━━ Provided entries ━━

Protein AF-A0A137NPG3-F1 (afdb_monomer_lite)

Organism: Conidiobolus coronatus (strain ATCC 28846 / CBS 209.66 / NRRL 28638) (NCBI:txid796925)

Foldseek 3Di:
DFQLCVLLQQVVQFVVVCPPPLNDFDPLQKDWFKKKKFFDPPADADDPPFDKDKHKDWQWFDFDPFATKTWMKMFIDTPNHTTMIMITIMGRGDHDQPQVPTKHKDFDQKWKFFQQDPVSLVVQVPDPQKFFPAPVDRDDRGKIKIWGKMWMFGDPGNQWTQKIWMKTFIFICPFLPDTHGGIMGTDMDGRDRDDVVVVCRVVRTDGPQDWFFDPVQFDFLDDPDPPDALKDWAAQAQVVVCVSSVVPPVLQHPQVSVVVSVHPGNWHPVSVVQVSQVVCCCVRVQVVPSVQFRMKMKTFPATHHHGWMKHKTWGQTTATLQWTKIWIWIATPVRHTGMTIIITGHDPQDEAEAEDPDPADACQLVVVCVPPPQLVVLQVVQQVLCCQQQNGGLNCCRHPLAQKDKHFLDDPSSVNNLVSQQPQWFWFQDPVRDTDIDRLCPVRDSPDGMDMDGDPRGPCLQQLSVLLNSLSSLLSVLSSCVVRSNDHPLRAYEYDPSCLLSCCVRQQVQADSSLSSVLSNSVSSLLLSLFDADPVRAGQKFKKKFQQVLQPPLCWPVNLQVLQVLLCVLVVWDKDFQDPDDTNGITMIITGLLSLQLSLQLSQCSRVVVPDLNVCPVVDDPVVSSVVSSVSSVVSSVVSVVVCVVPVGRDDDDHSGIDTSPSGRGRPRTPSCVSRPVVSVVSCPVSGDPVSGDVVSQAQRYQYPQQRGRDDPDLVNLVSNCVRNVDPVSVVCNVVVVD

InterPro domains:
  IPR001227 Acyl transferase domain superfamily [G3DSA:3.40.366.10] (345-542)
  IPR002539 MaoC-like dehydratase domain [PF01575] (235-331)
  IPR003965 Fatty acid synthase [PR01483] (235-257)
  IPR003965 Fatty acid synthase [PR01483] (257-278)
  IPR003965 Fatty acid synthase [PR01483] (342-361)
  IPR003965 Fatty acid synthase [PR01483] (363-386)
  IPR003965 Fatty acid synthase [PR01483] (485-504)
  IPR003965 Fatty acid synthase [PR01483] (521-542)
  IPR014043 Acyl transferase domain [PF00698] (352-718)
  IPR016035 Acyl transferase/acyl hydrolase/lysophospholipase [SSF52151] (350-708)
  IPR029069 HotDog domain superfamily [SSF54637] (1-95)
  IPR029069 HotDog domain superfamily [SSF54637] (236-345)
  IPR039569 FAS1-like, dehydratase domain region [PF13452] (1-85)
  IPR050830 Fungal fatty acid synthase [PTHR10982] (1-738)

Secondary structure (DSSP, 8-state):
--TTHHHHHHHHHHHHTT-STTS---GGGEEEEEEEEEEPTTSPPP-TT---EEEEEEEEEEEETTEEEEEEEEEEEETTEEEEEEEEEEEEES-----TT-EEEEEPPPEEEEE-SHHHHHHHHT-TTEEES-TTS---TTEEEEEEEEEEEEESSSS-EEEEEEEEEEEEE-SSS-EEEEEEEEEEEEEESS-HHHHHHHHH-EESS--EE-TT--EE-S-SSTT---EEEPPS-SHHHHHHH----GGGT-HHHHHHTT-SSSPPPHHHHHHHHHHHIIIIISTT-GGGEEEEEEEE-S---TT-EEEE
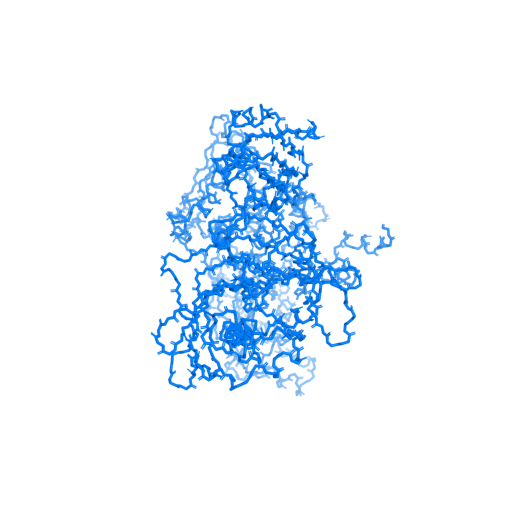EEEEEEEETTEEEEEEEEEETTS-EEEEEEEEEEPSP--EEE--TT---TTTTHHHHHH-HHHHHHHHHHHHHHHHHHS--HHHHHHH--SEEEEE--HHHHHHHHHHHHH-EEEEE-TTS-EEEEES-TT--TT--EEEEE-TT-GGGSHHHHHHHHHHHHHHHHHHHHHTT-PPTT--EEESTTHHHHHHHHTS--S-HHHHHHHHHHHHHHHHHTS---TTS--SEEEEEE-GGGT-TT--HHHHHHHHHHHHHHHTS-EEEEEEEETTTEEEEEEEHHHHHHHHHHHHHHHHTT--HHHHHHHS-HHHHHHHHHHHHHHHHHHHHHHHHHHSS------SSEEE-TT--S-TTSGGGGGGHHHHHHHHHHHS-GGG--HHHHTTTEE-TTT-S----SHHHHHHHHHHH--HHHHHHHHTTT-

Radius of gyration: 34.08 Å; chains: 1; bounding box: 76×72×97 Å

Sequence (739 aa):
APLDYAIRLGWLAIIKTIFPKEIDGDLLKLVHLSNGFRQFDNVRPLQSGDVVDCTAKILALKNTASGKLVKVRSVIQRGGVDVMEINSQFLYRGKFNDFEHTFEVVEETPVEVVLDSAQSIAVLKSKSWFSWDHPELNPSVGSHLIFRLNTFASYESPEVFSSVHTKGQVAMQVSTKEFVNVASVDFEASGSHGNPVLDYLKRHGQSIEQAQYFENGGYSVLPTGEEFSSSIRVPNSNTSYAEISTDYNPIHVNPYIADLAELPGTITHGMWTSASTRKFVETFAAENKPLRVTSYDVSFLGMVLPSDQLETKLFHVGMQNGKRIIKIETFNQNGAKVLEGTAEVDQPTTAYVFTGQGSQEPGMGMALYGSSPVAKAVWDIADNHFLKNYGFSILDIVRNNPKEKTIHFGGVQGKAIRQNYMAMTYDTVTAEGEVKTLPLFPEISDKSDFYTFKSPNGLLSATQFTQPALTLVEKAAFEDMVSKGLIQQNAPFAGHSLGEYATLASIGNVLPIESLIDLVFFRGMTMQSAVERDELGRSDYGMVAVNPSRISKSLTENYLKYLVDSISHETQSLLDIVNFNVENWQYVVSGSLTCLDVLANVLNYLKSANIDLAKLMKEMSLEDLKEHLSQIIHSCLAKSLEKKSQHGFINLERGYATIPLPGIDVPFHSRFLLSGVVPFRNFILRTIHQTNVDVNRLIGKYIPNLVAEPFNVTKDYFELIHKVSSSPKIAKVLKSWDE

pLDDT: mean 91.83, std 6.91, range [52.34, 98.5]

Structure (mmCIF, N/CA/C/O backbone):
data_AF-A0A137NPG3-F1
#
_entry.id   AF-A0A137NPG3-F1
#
loop_
_atom_site.group_PDB
_atom_site.id
_atom_site.type_symbol
_atom_site.label_atom_id
_atom_site.label_alt_id
_atom_site.label_comp_id
_atom_site.label_asym_id
_atom_site.label_entity_id
_atom_site.label_seq_id
_atom_site.pdbx_PDB_ins_code
_atom_site.Cartn_x
_atom_site.Cartn_y
_atom_site.Cartn_z
_atom_site.occupancy
_atom_site.B_iso_or_equiv
_atom_site.auth_seq_id
_atom_site.auth_comp_id
_atom_site.auth_asym_id
_atom_site.auth_atom_id
_atom_site.pdbx_PDB_model_num
ATOM 1 N N . ALA A 1 1 ? 0.030 -21.918 -17.613 1.00 77.31 1 ALA A N 1
ATOM 2 C CA . ALA A 1 1 ? 1.329 -22.197 -18.260 1.00 77.31 1 ALA A CA 1
ATOM 3 C C . ALA A 1 1 ? 2.397 -21.360 -17.560 1.00 77.31 1 ALA A C 1
ATOM 5 O O . ALA A 1 1 ? 2.027 -20.306 -17.050 1.00 77.31 1 ALA A O 1
ATOM 6 N N . PRO A 1 2 ? 3.662 -21.811 -17.459 1.00 82.81 2 PRO A N 1
ATOM 7 C CA . PRO A 1 2 ? 4.732 -20.968 -16.920 1.00 82.81 2 PRO A CA 1
ATOM 8 C C . PRO A 1 2 ? 4.921 -19.729 -17.803 1.00 82.81 2 PRO A C 1
ATOM 10 O O . PRO A 1 2 ? 4.638 -19.799 -19.001 1.00 82.81 2 PRO A O 1
ATOM 13 N N . LEU A 1 3 ? 5.422 -18.629 -17.229 1.00 86.50 3 LEU A N 1
ATOM 14 C CA . LEU A 1 3 ? 5.718 -17.399 -17.979 1.00 86.50 3 LEU A CA 1
ATOM 15 C C . LEU A 1 3 ? 6.594 -17.679 -19.205 1.00 86.50 3 LEU A C 1
ATOM 17 O O . LEU A 1 3 ? 6.303 -17.185 -20.285 1.00 86.50 3 LEU A O 1
ATOM 21 N N . ASP A 1 4 ? 7.589 -18.560 -19.082 1.00 91.25 4 ASP A N 1
ATOM 22 C CA . ASP A 1 4 ? 8.500 -18.890 -20.188 1.00 91.25 4 ASP A CA 1
ATOM 23 C C . ASP A 1 4 ? 7.774 -19.468 -21.407 1.00 91.25 4 ASP A C 1
ATOM 25 O O . ASP A 1 4 ? 8.260 -19.354 -22.527 1.00 91.25 4 ASP A O 1
ATOM 29 N N . TYR A 1 5 ? 6.596 -20.078 -21.226 1.00 91.62 5 TYR A N 1
ATOM 30 C CA . TYR A 1 5 ? 5.825 -20.633 -22.341 1.00 91.62 5 TYR A CA 1
ATOM 31 C C . TYR A 1 5 ? 5.335 -19.544 -23.309 1.00 91.62 5 TYR A C 1
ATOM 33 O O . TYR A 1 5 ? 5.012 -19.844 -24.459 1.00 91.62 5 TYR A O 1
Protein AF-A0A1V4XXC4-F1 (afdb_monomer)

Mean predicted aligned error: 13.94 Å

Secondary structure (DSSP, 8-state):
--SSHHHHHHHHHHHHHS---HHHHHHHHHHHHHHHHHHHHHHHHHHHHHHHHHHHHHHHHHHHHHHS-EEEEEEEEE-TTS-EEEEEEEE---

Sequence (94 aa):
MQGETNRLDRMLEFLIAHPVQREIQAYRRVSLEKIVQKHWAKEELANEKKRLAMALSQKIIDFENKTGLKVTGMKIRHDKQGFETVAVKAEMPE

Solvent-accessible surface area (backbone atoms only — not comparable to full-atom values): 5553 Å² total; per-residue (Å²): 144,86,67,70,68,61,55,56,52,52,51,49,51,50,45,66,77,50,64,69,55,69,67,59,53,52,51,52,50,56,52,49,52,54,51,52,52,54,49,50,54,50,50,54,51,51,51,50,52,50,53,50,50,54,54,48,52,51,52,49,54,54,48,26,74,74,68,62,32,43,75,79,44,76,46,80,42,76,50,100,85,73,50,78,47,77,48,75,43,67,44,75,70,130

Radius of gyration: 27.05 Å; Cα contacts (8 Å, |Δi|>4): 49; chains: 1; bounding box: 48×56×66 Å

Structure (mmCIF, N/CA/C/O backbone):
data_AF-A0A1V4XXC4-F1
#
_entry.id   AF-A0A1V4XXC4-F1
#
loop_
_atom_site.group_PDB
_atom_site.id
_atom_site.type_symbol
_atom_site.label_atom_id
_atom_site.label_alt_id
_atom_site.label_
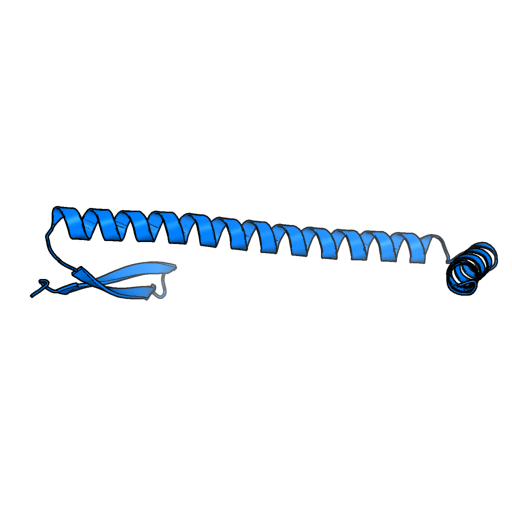comp_id
_atom_site.label_asym_id
_atom_site.label_entity_id
_atom_site.label_seq_id
_atom_site.pdbx_PDB_ins_code
_atom_site.Cartn_x
_atom_site.Cartn_y
_atom_site.Cartn_z
_atom_site.occupancy
_atom_site.B_iso_or_equiv
_atom_site.auth_seq_id
_atom_site.auth_comp_id
_atom_site.auth_asym_id
_atom_site.auth_atom_id
_atom_site.pdbx_PDB_model_num
ATOM 1 N N . MET A 1 1 ? 16.850 36.880 -22.089 1.00 45.28 1 MET A N 1
ATOM 2 C CA . MET A 1 1 ? 16.450 35.472 -21.867 1.00 45.28 1 MET A CA 1
ATOM 3 C C . MET A 1 1 ? 16.628 34.690 -23.172 1.00 45.28 1 MET A C 1
ATOM 5 O O . MET A 1 1 ? 15.656 34.367 -23.833 1.00 45.28 1 MET A O 1
ATOM 9 N N . GLN A 1 2 ? 17.875 34.458 -23.591 1.00 47.25 2 GLN A N 1
ATOM 10 C CA . GLN A 1 2 ? 18.245 33.709 -24.804 1.00 47.25 2 GLN A CA 1
ATOM 11 C C . GLN A 1 2 ? 19.403 32.794 -24.398 1.00 47.25 2 GLN A C 1
ATOM 13 O O . GLN A 1 2 ? 20.521 33.269 -24.235 1.00 47.25 2 GLN A O 1
ATOM 18 N N . GLY A 1 3 ? 19.147 31.519 -24.119 1.00 51.06 3 GLY A N 1
AT
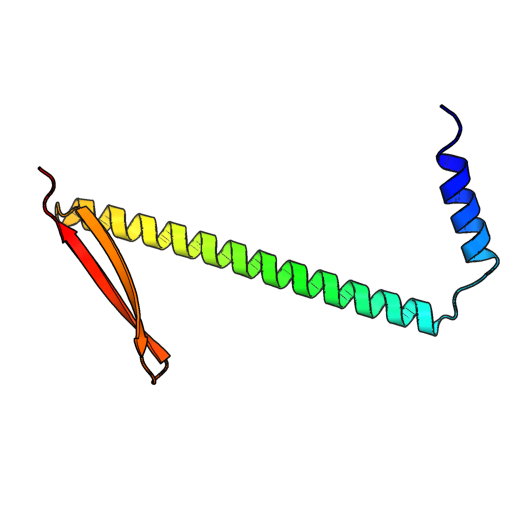OM 19 C CA . GLY A 1 3 ? 20.219 30.626 -23.660 1.00 51.06 3 GLY A CA 1
ATOM 20 C C . GLY A 1 3 ? 19.801 29.182 -23.414 1.00 51.06 3 GLY A C 1
ATOM 21 O O . GLY A 1 3 ? 20.616 28.285 -23.602 1.00 51.06 3 GLY A O 1
ATOM 22 N N . GLU A 1 4 ? 18.538 28.932 -23.063 1.00 52.19 4 GLU A N 1
ATOM 23 C CA . GLU A 1 4 ? 18.068 27.575 -22.744 1.00 52.19 4 GLU A CA 1
ATOM 24 C C . GLU A 1 4 ? 17.685 26.745 -23.979 1.00 52.19 4 GLU A C 1
ATOM 26 O O . GLU A 1 4 ? 17.982 25.551 -24.012 1.00 52.19 4 GLU A O 1
ATOM 31 N N . THR A 1 5 ? 17.134 27.365 -25.030 1.00 54.66 5 THR A N 1
ATOM 32 C CA . THR A 1 5 ? 16.828 26.694 -26.312 1.00 54.66 5 THR A CA 1
ATOM 33 C C . THR A 1 5 ? 18.076 26.068 -26.940 1.00 54.66 5 THR A C 1
ATOM 35 O O . THR A 1 5 ? 18.078 24.911 -27.343 1.00 54.66 5 THR A O 1
ATOM 38 N N . ASN A 1 6 ? 19.203 26.773 -26.861 1.00 66.38 6 ASN A N 1
ATOM 39 C CA . ASN A 1 6 ? 20.455 26.380 -27.504 1.00 66.38 6 ASN A CA 1
ATOM 40 C C . ASN A 1 6 ? 21.076 25.085 -26.939 1.00 66.38 6 ASN A C 1
ATOM 42 O O . ASN A 1 6 ? 21.835 24.408 -27.627 1.00 66.38 6 ASN A O 1
ATOM 46 N N . ARG A 1 7 ? 20.804 24.726 -25.676 1.00 71.62 7 ARG A N 1
ATOM 47 C CA . ARG A 1 7 ? 21.375 23.511 -25.068 1.00 71.62 7 ARG A CA 1
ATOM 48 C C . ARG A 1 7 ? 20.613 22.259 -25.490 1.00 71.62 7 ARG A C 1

━━━

- Problem to work on: Return every line in the records that includes the string "chains".

- Output for this exercise:
Radius of gyration: 34.08 Å; chains: 1; bounding box: 76×72×97 Å
Radius of gyration: 27.05 Å; Cα contacts (8 Å, |Δi|>4): 49; chains: 1; bounding box: 48×56×66 Å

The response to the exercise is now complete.